I Need Your Help Figuring This One Out
“Why don’t we just buy a rabbit’s foot and rub it for good luck before each meal to save time?”
Annette and I had just gotten married, and we were in the process of expanding our Cru ministry support base. We were in her hometown of Adrian, Michigan in the shadows of Detroit. Unfortunately, the country was experiencing an economic downturn, and auto-dependent Southeastern Michigan was particularly hard-hit. Consequently, we suspected reaching our financial goal would be a long slog.
I had been on Cru staff for seven years, and support development was a perpetual challenge. I would always start out optimistically doing my best to trust God with the results. But as the weeks sometimes turned into months, I would get ground down, moving closer and closer toward internal despair and even low-level panic.
As a new husband, I wanted to provide strong spiritual leadership and demonstrate full trust in God. Three times a day, as we sat down to eat, one of us would ask for God’s blessing on that day’s activities and our overall support development efforts. Of course, we were sincere and serious, but before long, our prayers pretty much became “memorized” words and almost incantations. Hence Annette’s astute comment about the rabbit’s foot.
In the Sermon on the Mount, Jesus criticizes pagans who worship other gods trying to win them over through their excess of words.
When you pray, don’t be like the people who don’t know God. They say the same things again and again. They think that if they say it enough, their god will hear them – Matthew 6:7 (ERV)
Their approach showed they were treating their prayers almost like magic spells. Annette and I weren’t guilty of that obvious excess, but we were drifting toward “empty phrases,” to use the ESV ‘s wording from Matthew 6:7.

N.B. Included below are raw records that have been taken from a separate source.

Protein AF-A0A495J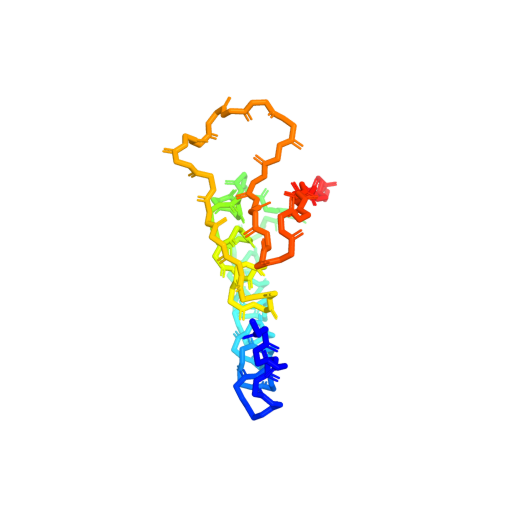LT2-F1 (afdb_monomer)

Nearest PDB structures (foldseek):
  8rpx-assembly2_D  TM=5.877E-01  e=3.651E-02  Nitrolancea hollandica
  8rpx-assembly2_C  TM=5.876E-01  e=5.208E-02  Nitrolancea hollandica

Secondary structure (DSSP, 8-state):
--PPP-HHHHHHHHHHHHHHHHHHHHHHHHTT-SS-SS-SHHHHHHHHHHHHHT-EEPSSTT-SS-SEE-TTS-EE-PPPP--

Sequence (83 aa):
MTLPADPQRLATLLGALDDYRQARRALLTALRLPASNRDPLAELSEHLVQALLGGELAPSRVQAHWDLTLPDHARVQIKYLVL

Mean predicted aligned error: 10.14 Å

Solvent-accessible surface area (backbone atoms only — not comparable to full-atom values): 5232 Å² total; per-residue (Å²): 136,80,74,73,65,54,66,67,59,52,53,51,53,55,51,55,51,50,54,50,53,52,55,51,52,52,50,35,57,75,68,71,42,96,62,83,73,89,68,81,52,63,66,55,48,52,53,48,52,31,68,61,68,67,36,45,69,48,96,48,99,79,54,82,87,43,46,32,38,34,88,85,71,48,73,41,63,83,78,79,80,84,127

Foldseek 3Di:
DDDQQDVVQVVVLVVVVVVVVVVVVVVCVVVVHPDDDPDPVPVVQLVSVCSNQVFDADPDPPDPDAGTQHPVRDGHHDDDDPD

Organism: NCBI:txid589240

pLDDT: mean 76.18, std 12.84, range [36.28, 91.56]

Structure (mmCIF, N/CA/C/O backbone):
data_AF-A0A495JLT2-F1
#
_entry.id   AF-A0A495JLT2-F1
#
loop_
_atom_site.group_PDB
_atom_site.id
_atom_site.type_symbol
_atom_site.label_atom_id
_atom_site.label_alt_id
_atom_site.label_comp_id
_atom_site.label_asym_id
_atom_site.label_entity_id
_atom_site.label_seq_id
_atom_site.pdbx_PDB_ins_code
_atom_site.Cartn_x
_atom_site.Cartn_y
_atom_site.Cartn_z
_atom_site.occupancy
_atom_site.B_iso_or_equiv
_atom_site.auth_seq_id
_atom_site.auth_comp_id
_atom_site.auth_asym_id
_atom_site.auth_atom_id
_atom_site.pdbx_PDB_model_num
ATOM 1 N N . MET A 1 1 ? 14.185 -1.469 -22.246 1.00 36.28 1 MET A N 1
ATOM 2 C CA . MET A 1 1 ? 12.882 -1.098 -22.843 1.00 36.28 1 MET A CA 1
ATOM 3 C C . MET A 1 1 ? 11.809 -1.410 -21.816 1.00 36.28 1 MET A C 1
ATOM 5 O O . MET A 1 1 ? 11.446 -2.567 -21.659 1.00 36.28 1 MET A O 1
ATOM 9 N N . THR A 1 2 ? 11.387 -0.408 -21.049 1.00 47.94 2 THR A N 1
ATOM 10 C CA . THR A 1 2 ? 10.297 -0.535 -20.075 1.00 47.94 2 THR A CA 1
ATOM 11 C C . THR A 1 2 ? 8.997 -0.583 -20.861 1.00 47.94 2 THR A C 1
ATOM 13 O O . THR A 1 2 ? 8.648 0.396 -21.519 1.00 47.94 2 THR A O 1
ATOM 16 N N . LEU A 1 3 ? 8.316 -1.727 -20.879 1.00 51.00 3 LEU A N 1
ATOM 17 C CA . LEU A 1 3 ? 6.949 -1.754 -21.391 1.00 51.00 3 LEU A CA 1
ATOM 18 C C . LEU A 1 3 ? 6.113 -0.851 -20.470 1.00 51.00 3 LEU A C 1
ATOM 20 O O . LEU A 1 3 ? 6.231 -0.996 -19.250 1.00 51.00 3 LEU A O 1
ATOM 24 N N . PRO A 1 4 ? 5.315 0.094 -21.000 1.00 54.34 4 PRO A N 1
ATOM 25 C CA . PRO A 1 4 ? 4.367 0.823 -20.167 1.00 54.34 4 PRO A CA 1
ATOM 26 C C . PRO A 1 4 ? 3.496 -0.196 -19.425 1.00 54.34 4 PRO A C 1
ATOM 28 O O . PRO A 1 4 ? 3.12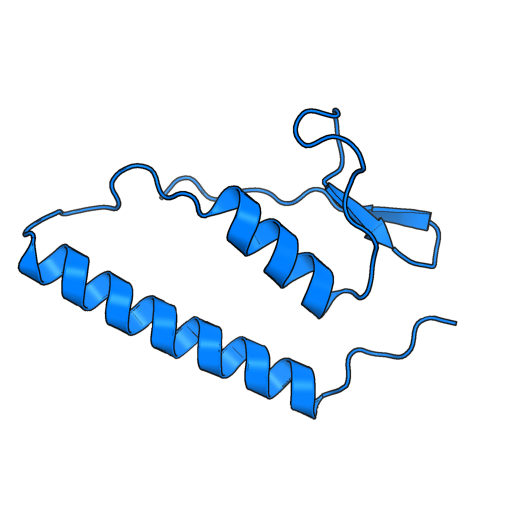3 -1.216 -20.009 1.00 54.34 4 PRO A O 1
ATOM 31 N N . ALA A 1 5 ? 3.225 0.050 -18.139 1.00 63.94 5 ALA A N 1
ATOM 32 C CA . ALA A 1 5 ? 2.363 -0.817 -17.344 1.00 63.94 5 ALA A CA 1
ATOM 33 C C . ALA A 1 5 ? 1.060 -1.051 -18.117 1.00 63.94 5 ALA A C 1
ATOM 35 O O . ALA A 1 5 ? 0.374 -0.089 -18.463 1.00 63.94 5 ALA A O 1
ATOM 36 N N . ASP A 1 6 ? 0.773 -2.316 -18.441 1.00 81.00 6 ASP A N 1
ATOM 37 C CA . ASP A 1 6 ? -0.433 -2.721 -19.162 1.00 81.00 6 ASP A CA 1
ATOM 38 C C . ASP A 1 6 ? -1.653 -2.008 -18.542 1.00 81.00 6 ASP A C 1
ATOM 40 O O . ASP A 1 6 ? -1.935 -2.227 -17.357 1.00 81.00 6 ASP A O 1
ATOM 44 N N . PRO A 1 7 ? -2.358 -1.138 -19.293 1.00 81.62 7 PRO A N 1
ATOM 45 C CA . PRO A 1 7 ? -3.460 -0.346 -18.754 1.00 81.62 7 PRO A CA 1
ATOM 46 C C . PRO A 1 7 ? -4.545 -1.200 -18.091 1.00 81.62 7 PRO A C 1
ATOM 48 O O . PRO A 1 7 ? -5.137 -0.784 -17.094 1.00 81.62 7 PRO A O 1
ATOM 51 N N . GLN A 1 8 ? -4.769 -2.415 -18.597 1.00 84.62 8 GLN A N 1
ATOM 52 C CA . GLN A 1 8 ? -5.735 -3.352 -18.034 1.00 84.62 8 GLN A CA 1
ATOM 53 C C . GLN A 1 8 ? -5.272 -3.866 -16.665 1.00 84.62 8 GLN A C 1
ATOM 55 O O . GLN A 1 8 ? -6.044 -3.916 -15.700 1.00 84.62 8 GLN A O 1
ATOM 60 N N . ARG A 1 9 ? -3.987 -4.212 -16.557 1.00 82.62 9 ARG A N 1
ATOM 61 C CA . ARG A 1 9 ? -3.359 -4.625 -15.299 1.00 82.62 9 ARG A CA 1
ATOM 62 C C . ARG A 1 9 ? -3.361 -3.492 -14.277 1.00 82.62 9 ARG A C 1
ATOM 64 O O . ARG A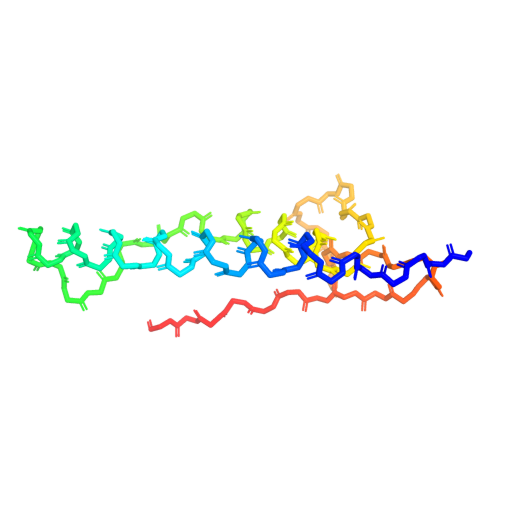 1 9 ? -3.668 -3.738 -13.113 1.00 82.62 9 ARG A O 1
ATOM 71 N N . LEU A 1 10 ? -3.074 -2.264 -14.707 1.00 83.75 10 LEU A N 1
ATOM 72 C CA . LEU A 1 10 ? -3.133 -1.073 -13.861 1.00 83.75 10 LEU A CA 1
ATOM 73 C C . LEU A 1 10 ? -4.541 -0.872 -13.285 1.00 83.75 10 LEU A C 1
ATOM 75 O O . LEU A 1 10 ? -4.693 -0.751 -12.071 1.00 83.75 10 LEU A O 1
ATOM 79 N N . ALA A 1 11 ? -5.572 -0.901 -14.133 1.00 85.31 11 ALA A N 1
ATOM 80 C CA . ALA A 1 11 ? -6.960 -0.774 -13.694 1.00 85.31 11 ALA A CA 1
ATOM 81 C C . ALA A 1 11 ? -7.357 -1.879 -12.699 1.00 85.31 11 ALA A C 1
ATOM 83 O O . ALA A 1 11 ? -7.998 -1.601 -11.687 1.00 85.31 11 ALA A O 1
ATOM 84 N N . THR A 1 12 ? -6.911 -3.114 -12.945 1.00 87.31 12 THR A N 1
ATOM 85 C CA . THR A 1 12 ? -7.163 -4.261 -12.057 1.00 87.31 12 THR A CA 1
ATOM 86 C C . THR A 1 12 ? -6.539 -4.058 -10.674 1.00 87.31 12 THR A C 1
ATOM 88 O O . THR A 1 12 ? -7.206 -4.259 -9.660 1.00 87.31 12 THR A O 1
ATOM 91 N N . LEU A 1 13 ? -5.275 -3.624 -10.617 1.00 81.69 13 LEU A N 1
ATOM 92 C CA . LEU A 1 13 ? -4.570 -3.375 -9.355 1.00 81.69 13 LEU A CA 1
ATOM 93 C C . LEU A 1 13 ? -5.214 -2.239 -8.552 1.00 81.69 13 LEU A C 1
ATOM 95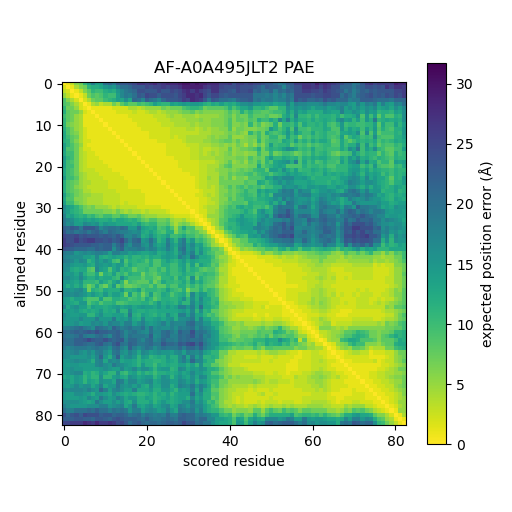 O O . LEU A 1 13 ? -5.370 -2.358 -7.338 1.00 81.69 13 LEU A O 1
ATOM 99 N N . LEU A 1 14 ? -5.615 -1.157 -9.225 1.00 85.06 14 LEU A N 1
ATOM 100 C CA . LEU A 1 14 ? -6.277 -0.025 -8.577 1.00 85.06 14 LEU A CA 1
ATOM 101 C C . LEU A 1 14 ? -7.663 -0.400 -8.036 1.00 85.06 14 LEU A C 1
ATOM 103 O O . LEU A 1 14 ? -8.001 0.012 -6.929 1.00 85.06 14 LEU A O 1
ATOM 107 N N . GLY A 1 15 ? -8.432 -1.210 -8.771 1.00 87.38 15 GLY A N 1
ATOM 108 C CA . GLY A 1 15 ? -9.720 -1.727 -8.301 1.00 87.38 15 GLY A CA 1
ATOM 109 C C . GLY A 1 15 ? -9.574 -2.593 -7.048 1.00 87.38 15 GLY A C 1
ATOM 110 O O . GLY A 1 15 ? -10.210 -2.324 -6.033 1.00 87.38 15 GLY A O 1
ATOM 111 N N . ALA A 1 16 ? -8.656 -3.564 -7.072 1.00 84.44 16 ALA A N 1
ATOM 112 C CA . ALA A 1 16 ? -8.403 -4.436 -5.923 1.00 84.44 16 ALA A CA 1
ATOM 113 C C . ALA A 1 16 ? -7.924 -3.661 -4.677 1.00 84.44 16 ALA A C 1
ATOM 115 O O . ALA A 1 16 ? -8.290 -3.996 -3.548 1.00 84.44 16 ALA A O 1
ATOM 116 N N . LEU A 1 17 ? -7.118 -2.610 -4.868 1.00 81.81 17 LEU A N 1
ATOM 117 C CA . LEU A 1 17 ? -6.683 -1.737 -3.779 1.00 81.81 17 LEU A CA 1
ATOM 118 C C . LEU A 1 17 ? -7.853 -0.961 -3.159 1.00 81.81 17 LEU A C 1
ATOM 120 O O . LEU A 1 17 ? -7.881 -0.775 -1.939 1.00 81.81 17 LEU A O 1
ATOM 124 N N . ASP A 1 18 ? -8.811 -0.509 -3.973 1.00 86.50 18 ASP A N 1
ATOM 125 C CA . ASP A 1 18 ? -9.989 0.191 -3.464 1.00 86.50 18 ASP A CA 1
ATOM 126 C C . ASP A 1 18 ? -10.888 -0.739 -2.640 1.00 86.50 18 ASP A C 1
ATOM 128 O O . ASP A 1 18 ? -11.267 -0.386 -1.519 1.00 86.50 18 ASP A O 1
ATOM 132 N N . ASP A 1 19 ? -11.123 -1.962 -3.122 1.00 87.31 19 ASP A N 1
ATOM 133 C CA . ASP A 1 19 ? -11.879 -2.988 -2.395 1.00 87.31 19 ASP A CA 1
ATOM 134 C C . ASP A 1 19 ? -11.236 -3.304 -1.034 1.00 87.31 19 ASP A C 1
ATOM 136 O O . ASP A 1 19 ? -11.905 -3.293 0.007 1.00 87.31 19 ASP A O 1
ATOM 140 N N . TYR A 1 20 ? -9.913 -3.507 -1.010 1.00 84.00 20 TYR A N 1
ATOM 141 C CA . TYR A 1 20 ? -9.156 -3.712 0.228 1.00 84.00 20 TYR A CA 1
ATOM 142 C C . TYR A 1 20 ? -9.311 -2.531 1.193 1.00 84.00 20 TYR A C 1
ATOM 144 O O . TYR A 1 20 ? -9.564 -2.719 2.389 1.00 84.00 20 TYR A O 1
ATOM 152 N N . ARG A 1 21 ? -9.205 -1.297 0.685 1.00 83.25 21 ARG A N 1
ATOM 153 C CA . ARG A 1 21 ? -9.349 -0.077 1.488 1.00 83.25 21 ARG A CA 1
ATOM 154 C C . ARG A 1 21 ? -10.727 0.002 2.143 1.00 83.25 21 ARG A C 1
ATOM 156 O O . ARG A 1 21 ? -10.810 0.358 3.322 1.00 83.25 21 ARG A O 1
ATOM 163 N N . GLN A 1 22 ? -11.793 -0.335 1.419 1.00 86.44 22 GLN A N 1
ATOM 164 C CA . GLN A 1 22 ? -13.151 -0.348 1.967 1.00 86.44 22 GLN A CA 1
ATOM 165 C C . GLN A 1 22 ? -13.323 -1.429 3.039 1.00 86.44 22 GLN A C 1
ATOM 167 O O . GLN A 1 22 ? -13.774 -1.126 4.148 1.00 86.44 22 GLN A O 1
ATOM 172 N N . ALA A 1 23 ? -12.893 -2.663 2.760 1.00 83.56 23 ALA A N 1
ATOM 173 C CA . ALA A 1 23 ? -12.968 -3.772 3.712 1.00 83.56 23 ALA A CA 1
ATOM 174 C C . ALA A 1 23 ? -12.213 -3.461 5.016 1.00 83.56 23 ALA A C 1
ATOM 176 O O . ALA A 1 23 ? -12.718 -3.675 6.121 1.00 83.56 23 ALA A O 1
ATOM 177 N N . ARG A 1 24 ? -11.025 -2.865 4.897 1.00 81.00 24 ARG A N 1
ATOM 178 C CA . ARG A 1 24 ? -10.209 -2.438 6.034 1.00 81.00 24 ARG A CA 1
ATOM 179 C C . ARG A 1 24 ? -10.905 -1.377 6.887 1.00 81.00 24 ARG A C 1
ATOM 181 O O . ARG A 1 24 ? -10.915 -1.480 8.113 1.00 81.00 24 ARG A O 1
ATOM 188 N N . ARG A 1 25 ? -11.514 -0.365 6.260 1.00 82.50 25 ARG A N 1
ATOM 189 C CA . ARG A 1 25 ? -12.289 0.668 6.975 1.00 82.50 25 ARG A CA 1
ATOM 190 C C . ARG A 1 25 ? -13.476 0.068 7.724 1.00 82.50 25 ARG A C 1
ATOM 192 O O . ARG A 1 25 ? -13.731 0.464 8.863 1.00 82.50 25 ARG A O 1
ATOM 199 N N . ALA A 1 26 ? -14.174 -0.888 7.113 1.00 84.56 26 ALA A N 1
ATOM 200 C CA . ALA A 1 26 ? -15.276 -1.594 7.757 1.00 84.56 26 ALA A CA 1
ATOM 201 C C . ALA A 1 26 ? -14.806 -2.355 9.009 1.00 84.56 26 ALA A C 1
ATOM 203 O O . ALA A 1 26 ? -15.421 -2.228 10.067 1.00 84.56 26 ALA A O 1
ATOM 204 N N . LEU A 1 27 ? -13.673 -3.061 8.926 1.00 78.00 27 LEU A N 1
ATOM 205 C CA . LEU A 1 27 ? -13.078 -3.757 10.069 1.00 78.00 27 LEU A CA 1
ATOM 206 C C . LEU A 1 27 ? -12.695 -2.793 11.204 1.00 78.00 27 LEU A C 1
ATOM 208 O O . LEU A 1 27 ? -13.055 -3.032 12.353 1.00 78.00 27 LEU A O 1
ATOM 212 N N . LEU A 1 28 ? -12.013 -1.683 10.900 1.00 79.44 28 LEU A N 1
ATOM 213 C CA . LEU A 1 28 ? -11.646 -0.685 11.916 1.00 79.44 28 LEU A CA 1
ATOM 214 C C . LEU A 1 28 ? -12.875 -0.090 12.613 1.00 79.44 28 LEU A C 1
ATOM 216 O O . LEU A 1 28 ? -12.878 0.072 13.833 1.00 79.44 28 LEU A O 1
ATOM 220 N N . THR A 1 29 ? -13.934 0.172 11.843 1.00 82.62 29 THR A N 1
ATOM 221 C CA . THR A 1 29 ? -15.217 0.659 12.365 1.00 82.62 29 THR A CA 1
ATOM 222 C C . THR A 1 29 ? -15.841 -0.360 13.316 1.00 82.62 29 THR A C 1
ATOM 224 O O . THR A 1 29 ? -16.238 -0.002 14.42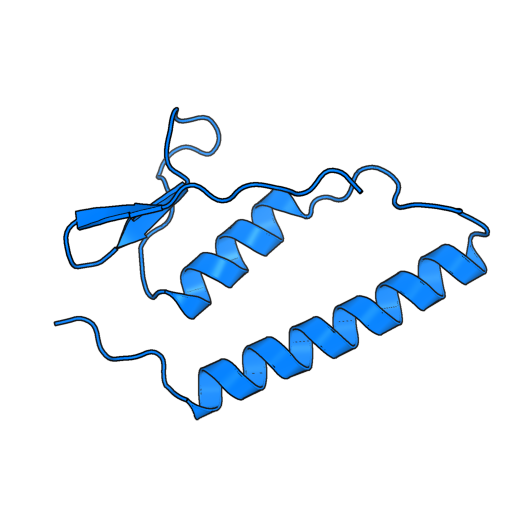4 1.00 82.62 29 THR A O 1
ATOM 227 N N . ALA A 1 30 ? -15.875 -1.638 12.924 1.00 75.56 30 ALA A N 1
ATOM 228 C CA . ALA A 1 30 ? -16.390 -2.720 13.762 1.00 75.56 30 ALA A CA 1
ATOM 229 C C . ALA A 1 30 ? -15.590 -2.874 15.069 1.00 75.56 30 ALA A C 1
ATOM 231 O O . ALA A 1 30 ? -16.170 -3.104 16.129 1.00 75.56 30 ALA A O 1
ATOM 232 N N . LEU A 1 31 ? -14.271 -2.672 15.008 1.00 73.81 31 LEU A N 1
ATOM 233 C CA . LEU A 1 31 ? -13.373 -2.696 16.165 1.00 73.81 31 LEU A CA 1
ATOM 234 C C . LEU A 1 31 ? -13.414 -1.409 17.010 1.00 73.81 31 LEU A C 1
ATOM 236 O O . LEU A 1 31 ? -12.746 -1.349 18.040 1.00 73.81 31 LEU A O 1
ATOM 240 N N . ARG A 1 32 ? -14.187 -0.388 16.605 1.00 81.38 32 ARG A N 1
ATOM 241 C CA . ARG A 1 32 ? -14.248 0.946 17.239 1.00 81.38 32 ARG A CA 1
ATOM 242 C C . ARG A 1 32 ? -12.878 1.618 17.372 1.00 81.38 32 ARG A C 1
ATOM 244 O O . ARG A 1 32 ? -12.630 2.360 18.320 1.00 81.38 32 ARG A O 1
ATOM 251 N N . LEU A 1 33 ? -11.987 1.360 16.420 1.00 63.19 33 LEU A N 1
ATOM 252 C CA . LEU A 1 33 ? -10.670 1.980 16.375 1.00 63.19 33 LEU A CA 1
ATOM 253 C C . LEU A 1 33 ? -10.753 3.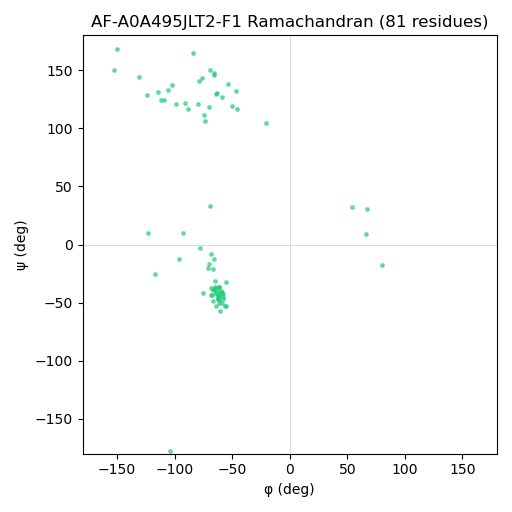261 15.530 1.00 63.19 33 LEU A C 1
ATOM 255 O O . LEU A 1 33 ? -11.134 3.182 14.361 1.00 63.19 33 LEU A O 1
ATOM 259 N N . PRO A 1 34 ? -10.403 4.440 16.082 1.00 61.81 34 PRO A N 1
ATOM 260 C CA . PRO A 1 34 ? -10.490 5.709 15.354 1.00 61.81 34 PRO A CA 1
ATOM 261 C C . PRO A 1 34 ? -9.432 5.826 14.249 1.00 61.81 34 PRO A C 1
ATOM 263 O O . PRO A 1 34 ? -9.584 6.623 13.327 1.00 61.81 34 PRO A O 1
ATOM 266 N N . ALA A 1 35 ? -8.366 5.029 14.340 1.00 54.94 35 ALA A N 1
ATOM 267 C CA . ALA A 1 35 ? -7.281 4.974 13.379 1.00 54.94 35 ALA A CA 1
ATOM 268 C C . ALA A 1 35 ? -6.672 3.568 13.332 1.00 54.94 35 ALA A C 1
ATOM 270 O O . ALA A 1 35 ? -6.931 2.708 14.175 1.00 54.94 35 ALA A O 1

Here’s where I need your help. Tell me your thoughts on the balance between:
Praying without ceasing (1 Thes. 5:17) and being relentless in prayer as Jesus urges in two parables: the persistent widow (Luke 18:1-8) and the man who needs replenishment of his cupboard for an unexpected late-night visitor (Luke 11:5-8), and
Falling into empty repetition and trying to manipulate God like the pagans did
About a year into my Christian life, I determined to show my devotion to God by consciously thinking about him as often as I could. If I recognized that if I hadn’t thought about him in the previous ten minutes, I stopped to seek forgiveness and vowed to do better moving forward. This practice lasted about two days before I realized that continuing in that mode would result in my being fitted for a straight jacket.
I’ve concluded there are three aspects to prayer:
Quantity – This is how frequently I pray about a specific need and how many people I get to join with me. Of course, God hears the prayers of every single believer, and Jesus references two agreeing in prayer (Matt. 18:190). But how much “better” is 100 agreeing?
Specificity – At one extreme are the “bless everyone in the world”-type prayers. Some people simply run through a list of names, asking God’s blessing on those individuals. At the other extreme are highly specific and detailed prayers. Stormie Omartian has written more than a dozen books on prayer spotlighting the power of a praying husband/wife/parent/grandparent/etc. These books are filled with hundreds of specific topics for prayer, covering every aspect of people’s lives: their spiritual lives, their physical health, their friendships, their work lives, etc. How much “better” is this approach?
Intensity – We can either casually run through our list or spend extended time – sometimes agonizing – in prayer. Is my prayer more effective if I am emotionally worked up?
How do all these dimensions work together?
Even though I am a “left brain guy,” I am not looking for a formula. We can’t reduce prayer to specific “preferred” words, particular body positions, or minimum required length. But I am I’m trying to understand prayer dynamics a little better.
I would love to hear your thoughts on how these factors interact. What are your thoughts on the questions I raise? Please weigh in, but remember, no formulas!